• EXERCISE AIM:
Reproduce exactly the lines of the material beneath, from the line that contains "ATOM 161 N N" to the line that contains "ATOM 165 O O", both included, and no other lines.

• EXERCISE DATA:
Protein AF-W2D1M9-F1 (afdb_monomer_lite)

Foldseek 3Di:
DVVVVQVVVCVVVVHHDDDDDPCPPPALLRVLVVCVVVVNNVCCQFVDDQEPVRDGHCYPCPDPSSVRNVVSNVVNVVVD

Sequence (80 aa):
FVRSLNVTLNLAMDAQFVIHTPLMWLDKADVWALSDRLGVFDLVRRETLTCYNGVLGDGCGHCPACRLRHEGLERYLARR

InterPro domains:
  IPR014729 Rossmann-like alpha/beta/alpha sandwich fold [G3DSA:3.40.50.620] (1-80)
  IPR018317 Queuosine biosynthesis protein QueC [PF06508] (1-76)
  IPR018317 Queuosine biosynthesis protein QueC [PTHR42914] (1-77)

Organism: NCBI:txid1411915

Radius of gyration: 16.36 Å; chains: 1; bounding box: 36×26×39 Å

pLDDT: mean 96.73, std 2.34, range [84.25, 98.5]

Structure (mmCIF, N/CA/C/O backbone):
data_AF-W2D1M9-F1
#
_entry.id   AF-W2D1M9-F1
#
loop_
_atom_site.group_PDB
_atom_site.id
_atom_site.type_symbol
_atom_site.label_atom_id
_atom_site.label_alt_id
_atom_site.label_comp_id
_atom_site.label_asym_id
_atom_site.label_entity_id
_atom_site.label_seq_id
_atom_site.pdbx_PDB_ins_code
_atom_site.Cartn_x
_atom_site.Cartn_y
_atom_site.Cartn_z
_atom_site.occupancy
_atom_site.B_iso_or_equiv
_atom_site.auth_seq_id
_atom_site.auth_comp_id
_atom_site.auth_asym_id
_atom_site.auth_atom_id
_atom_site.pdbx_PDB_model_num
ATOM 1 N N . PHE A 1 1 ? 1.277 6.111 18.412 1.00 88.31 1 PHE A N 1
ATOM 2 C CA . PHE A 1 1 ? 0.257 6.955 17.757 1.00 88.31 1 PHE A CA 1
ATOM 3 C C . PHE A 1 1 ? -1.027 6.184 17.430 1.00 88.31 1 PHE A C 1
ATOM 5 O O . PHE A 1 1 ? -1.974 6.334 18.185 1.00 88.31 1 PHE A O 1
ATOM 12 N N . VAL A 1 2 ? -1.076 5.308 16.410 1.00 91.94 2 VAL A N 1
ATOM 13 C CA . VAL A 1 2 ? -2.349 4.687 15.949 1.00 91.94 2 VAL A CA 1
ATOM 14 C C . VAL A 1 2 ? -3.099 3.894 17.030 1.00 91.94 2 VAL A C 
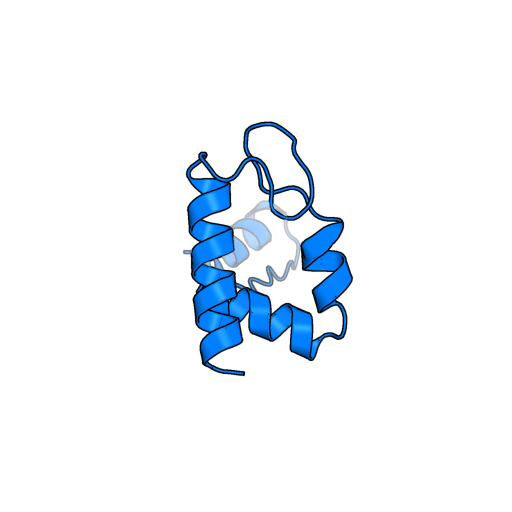1
ATOM 16 O O . VAL A 1 2 ? -4.318 3.976 17.112 1.00 91.94 2 VAL A O 1
ATOM 19 N N . ARG A 1 3 ? -2.392 3.197 17.929 1.00 89.62 3 ARG A N 1
ATOM 20 C CA . ARG A 1 3 ? -3.037 2.525 19.076 1.00 89.62 3 ARG A CA 1
ATOM 21 C C . ARG A 1 3 ? -3.787 3.499 19.992 1.00 89.62 3 ARG A C 1
ATOM 23 O O . ARG A 1 3 ? -4.901 3.210 20.403 1.00 89.62 3 ARG A O 1
ATOM 30 N N . SER A 1 4 ? -3.189 4.658 20.268 1.00 93.31 4 SER A N 1
ATOM 31 C CA . SER A 1 4 ? -3.840 5.716 21.048 1.00 93.31 4 SER A CA 1
ATOM 32 C C . SER A 1 4 ? -5.043 6.289 20.301 1.00 93.31 4 SER A C 1
ATOM 34 O O . SER A 1 4 ? -6.079 6.503 20.914 1.00 93.31 4 SER A O 1
ATOM 36 N N . LEU A 1 5 ? -4.931 6.477 18.979 1.00 95.00 5 LEU A N 1
ATOM 37 C CA . LEU A 1 5 ? -6.034 6.949 18.137 1.00 95.00 5 LEU A CA 1
ATOM 38 C C . LEU A 1 5 ? -7.240 6.002 18.187 1.00 95.00 5 LEU A C 1
ATOM 40 O O . LEU A 1 5 ? -8.367 6.472 18.276 1.00 95.00 5 LEU A O 1
ATOM 44 N N . ASN A 1 6 ? -7.017 4.685 18.172 1.00 95.00 6 ASN A N 1
ATOM 45 C CA . ASN A 1 6 ? -8.102 3.710 18.274 1.00 95.00 6 ASN A CA 1
ATOM 46 C C . ASN A 1 6 ? -8.888 3.869 19.587 1.00 95.00 6 ASN A C 1
ATOM 48 O O . ASN A 1 6 ? -10.113 3.796 19.571 1.00 95.00 6 ASN A O 1
ATOM 52 N N . VAL A 1 7 ? -8.198 4.099 20.711 1.00 94.44 7 VAL A N 1
ATOM 53 C CA . VAL A 1 7 ? -8.852 4.326 22.012 1.00 94.44 7 VAL A CA 1
ATOM 54 C C . VAL A 1 7 ? -9.671 5.615 21.975 1.00 94.44 7 VAL A C 1
ATOM 56 O O . VAL A 1 7 ? -10.843 5.598 22.336 1.00 94.44 7 VAL A O 1
ATOM 59 N N . THR A 1 8 ? -9.090 6.713 21.484 1.00 96.19 8 THR A N 1
ATOM 60 C CA . THR A 1 8 ? -9.797 7.996 21.354 1.00 96.19 8 THR A CA 1
ATOM 61 C C . THR A 1 8 ? -11.032 7.883 20.460 1.00 96.19 8 THR A C 1
ATOM 63 O O . THR A 1 8 ? -12.081 8.407 20.818 1.00 96.19 8 THR A O 1
ATOM 66 N N . LEU A 1 9 ? -10.930 7.180 19.328 1.00 96.06 9 LEU A N 1
ATOM 67 C CA . LEU A 1 9 ? -12.047 6.977 18.403 1.00 96.06 9 LEU A CA 1
ATOM 68 C C . LEU A 1 9 ? -13.201 6.222 19.074 1.00 96.06 9 LEU A C 1
ATOM 70 O O . LEU A 1 9 ? -14.349 6.637 18.952 1.00 96.06 9 LEU A O 1
ATOM 74 N N . ASN A 1 10 ? -12.890 5.153 19.811 1.00 96.69 10 ASN A N 1
ATOM 75 C CA . ASN A 1 10 ? -13.901 4.363 20.513 1.00 96.69 10 ASN A CA 1
ATOM 76 C C . ASN A 1 10 ? -14.621 5.187 21.587 1.00 96.69 10 ASN A C 1
ATOM 78 O O . ASN A 1 10 ? -15.838 5.095 21.708 1.00 96.69 10 ASN A O 1
ATOM 82 N N . LEU A 1 11 ? -13.883 6.030 22.321 1.00 96.31 11 LEU A N 1
ATOM 83 C CA . LEU A 1 11 ? -14.456 6.934 23.322 1.00 96.31 11 LEU A CA 1
ATOM 84 C C . LEU A 1 11 ? -15.336 8.023 22.695 1.00 96.31 11 LEU A C 1
ATOM 86 O O . LEU A 1 11 ? -16.385 8.343 23.238 1.00 96.31 11 LEU A O 1
ATOM 90 N N . ALA A 1 12 ? -14.915 8.601 21.568 1.00 97.38 12 ALA A N 1
ATOM 91 C CA . ALA A 1 12 ? -15.647 9.686 20.914 1.00 97.38 12 ALA A CA 1
ATOM 92 C C . ALA A 1 12 ? -16.945 9.214 20.240 1.00 97.38 12 ALA A C 1
ATOM 94 O O . ALA A 1 12 ? -17.908 9.973 20.172 1.00 97.38 12 ALA A O 1
ATOM 95 N N . MET A 1 13 ? -16.954 7.984 19.725 1.00 96.62 13 MET A N 1
ATOM 96 C CA . MET A 1 13 ? -18.064 7.433 18.941 1.00 96.62 13 MET A CA 1
ATOM 97 C C . MET A 1 13 ? -18.967 6.479 19.734 1.00 96.62 13 MET A C 1
ATOM 99 O O . MET A 1 13 ? -
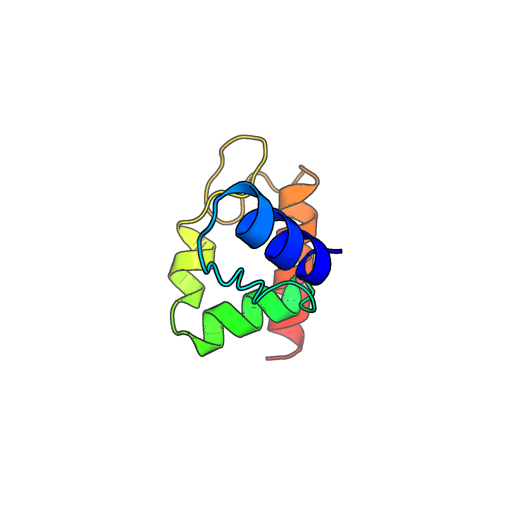19.926 5.973 19.160 1.00 96.62 13 MET A O 1
ATOM 103 N N . ASP A 1 14 ? -18.640 6.205 21.002 1.00 94.94 14 ASP A N 1
ATOM 104 C CA . ASP A 1 14 ? -19.298 5.195 21.848 1.00 94.94 14 ASP A CA 1
ATOM 105 C C . ASP A 1 14 ? -19.470 3.838 21.133 1.00 94.94 14 ASP A C 1
ATOM 107 O O . ASP A 1 14 ? -20.536 3.225 21.098 1.00 94.94 14 ASP A O 1
ATOM 111 N N . ALA A 1 15 ? -18.396 3.387 20.480 1.00 94.94 15 ALA A N 1
ATOM 112 C CA . ALA A 1 15 ? -18.376 2.172 19.670 1.00 94.94 15 ALA A CA 1
ATOM 113 C C . ALA A 1 15 ? -17.034 1.439 19.796 1.00 94.94 15 ALA A C 1
ATOM 115 O O . ALA A 1 15 ? -16.009 2.033 20.128 1.00 94.94 15 ALA A O 1
ATOM 116 N N . GLN A 1 16 ? -17.017 0.133 19.512 1.00 93.88 16 GLN A N 1
ATOM 117 C CA . GLN A 1 16 ? -15.802 -0.685 19.572 1.00 93.88 16 GLN A CA 1
ATOM 118 C C . GLN A 1 16 ? -15.235 -0.961 18.176 1.00 93.88 16 GLN A C 1
ATOM 120 O O . GLN A 1 16 ? -15.539 -1.972 17.548 1.00 93.88 16 GLN A O 1
ATOM 125 N N . PHE A 1 17 ? -14.364 -0.072 17.703 1.00 95.12 17 PHE A N 1
ATOM 126 C CA . PHE A 1 17 ? -13.577 -0.279 16.491 1.00 95.12 17 PHE A CA 1
ATOM 127 C C . PHE A 1 17 ? -12.229 -0.938 16.794 1.00 95.12 17 PHE A C 1
ATOM 129 O O . PHE A 1 17 ? -11.645 -0.745 17.867 1.00 95.12 17 PHE A O 1
ATOM 136 N N . VAL A 1 18 ? -11.692 -1.644 15.796 1.00 95.81 18 VAL A N 1
ATOM 137 C CA . VAL A 1 18 ? -10.305 -2.128 15.763 1.00 95.81 18 VAL A CA 1
ATOM 138 C C . VAL A 1 18 ? -9.646 -1.642 14.472 1.00 95.81 18 VAL A C 1
ATOM 140 O O . VAL A 1 18 ? -10.061 -2.002 13.373 1.00 95.81 18 VAL A O 1
ATOM 143 N N . ILE A 1 19 ? -8.609 -0.813 14.595 1.00 95.31 19 ILE A N 1
ATOM 144 C CA . ILE A 1 19 ? -7.833 -0.293 13.466 1.00 95.31 19 ILE A CA 1
ATOM 145 C C . ILE A 1 19 ? -6.664 -1.240 13.200 1.00 95.31 19 ILE A C 1
ATOM 147 O O . ILE A 1 19 ? -5.676 -1.269 13.938 1.00 95.31 19 ILE A O 1
ATOM 151 N N . HIS A 1 20 ? -6.749 -1.989 12.105 1.00 95.88 20 HIS A N 1
ATOM 152 C CA . HIS A 1 20 ? -5.654 -2.832 11.641 1.00 95.88 20 HIS A CA 1
ATOM 153 C C . HIS A 1 20 ? -4.695 -2.031 10.756 1.00 95.88 20 HIS A C 1
ATOM 155 O O . HIS A 1 20 ? -5.091 -1.456 9.746 1.00 95.88 20 HIS A O 1
ATOM 161 N N . THR A 1 21 ? -3.409 -2.033 11.104 1.00 96.50 21 THR A N 1
ATOM 162 C CA . THR A 1 21 ? -2.346 -1.400 10.306 1.00 96.50 21 THR A CA 1
ATOM 163 C C . THR A 1 21 ? -1.326 -2.442 9.843 1.00 96.50 21 THR A C 1
ATOM 165 O O . THR A 1 21 ? -0.207 -2.468 10.366 1.00 96.50 21 THR A O 1
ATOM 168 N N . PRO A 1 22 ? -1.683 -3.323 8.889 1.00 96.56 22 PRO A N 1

• ANSWER TO THIS PROBLEM:
ATOM 161 N N . THR A 1 21 ? -3.409 -2.033 11.104 1.00 96.50 21 THR A N 1
ATOM 162 C CA . THR A 1 21 ? -2.346 -1.400 10.306 1.00 96.50 21 THR A CA 1
ATOM 163 C C . THR A 1 21 ? -1.326 -2.442 9.843 1.00 96.50 21 THR A C 1
ATOM 165 O O . THR A 1 21 ? -0.207 -2.468 10.366 1.00 96.50 21 THR A O 1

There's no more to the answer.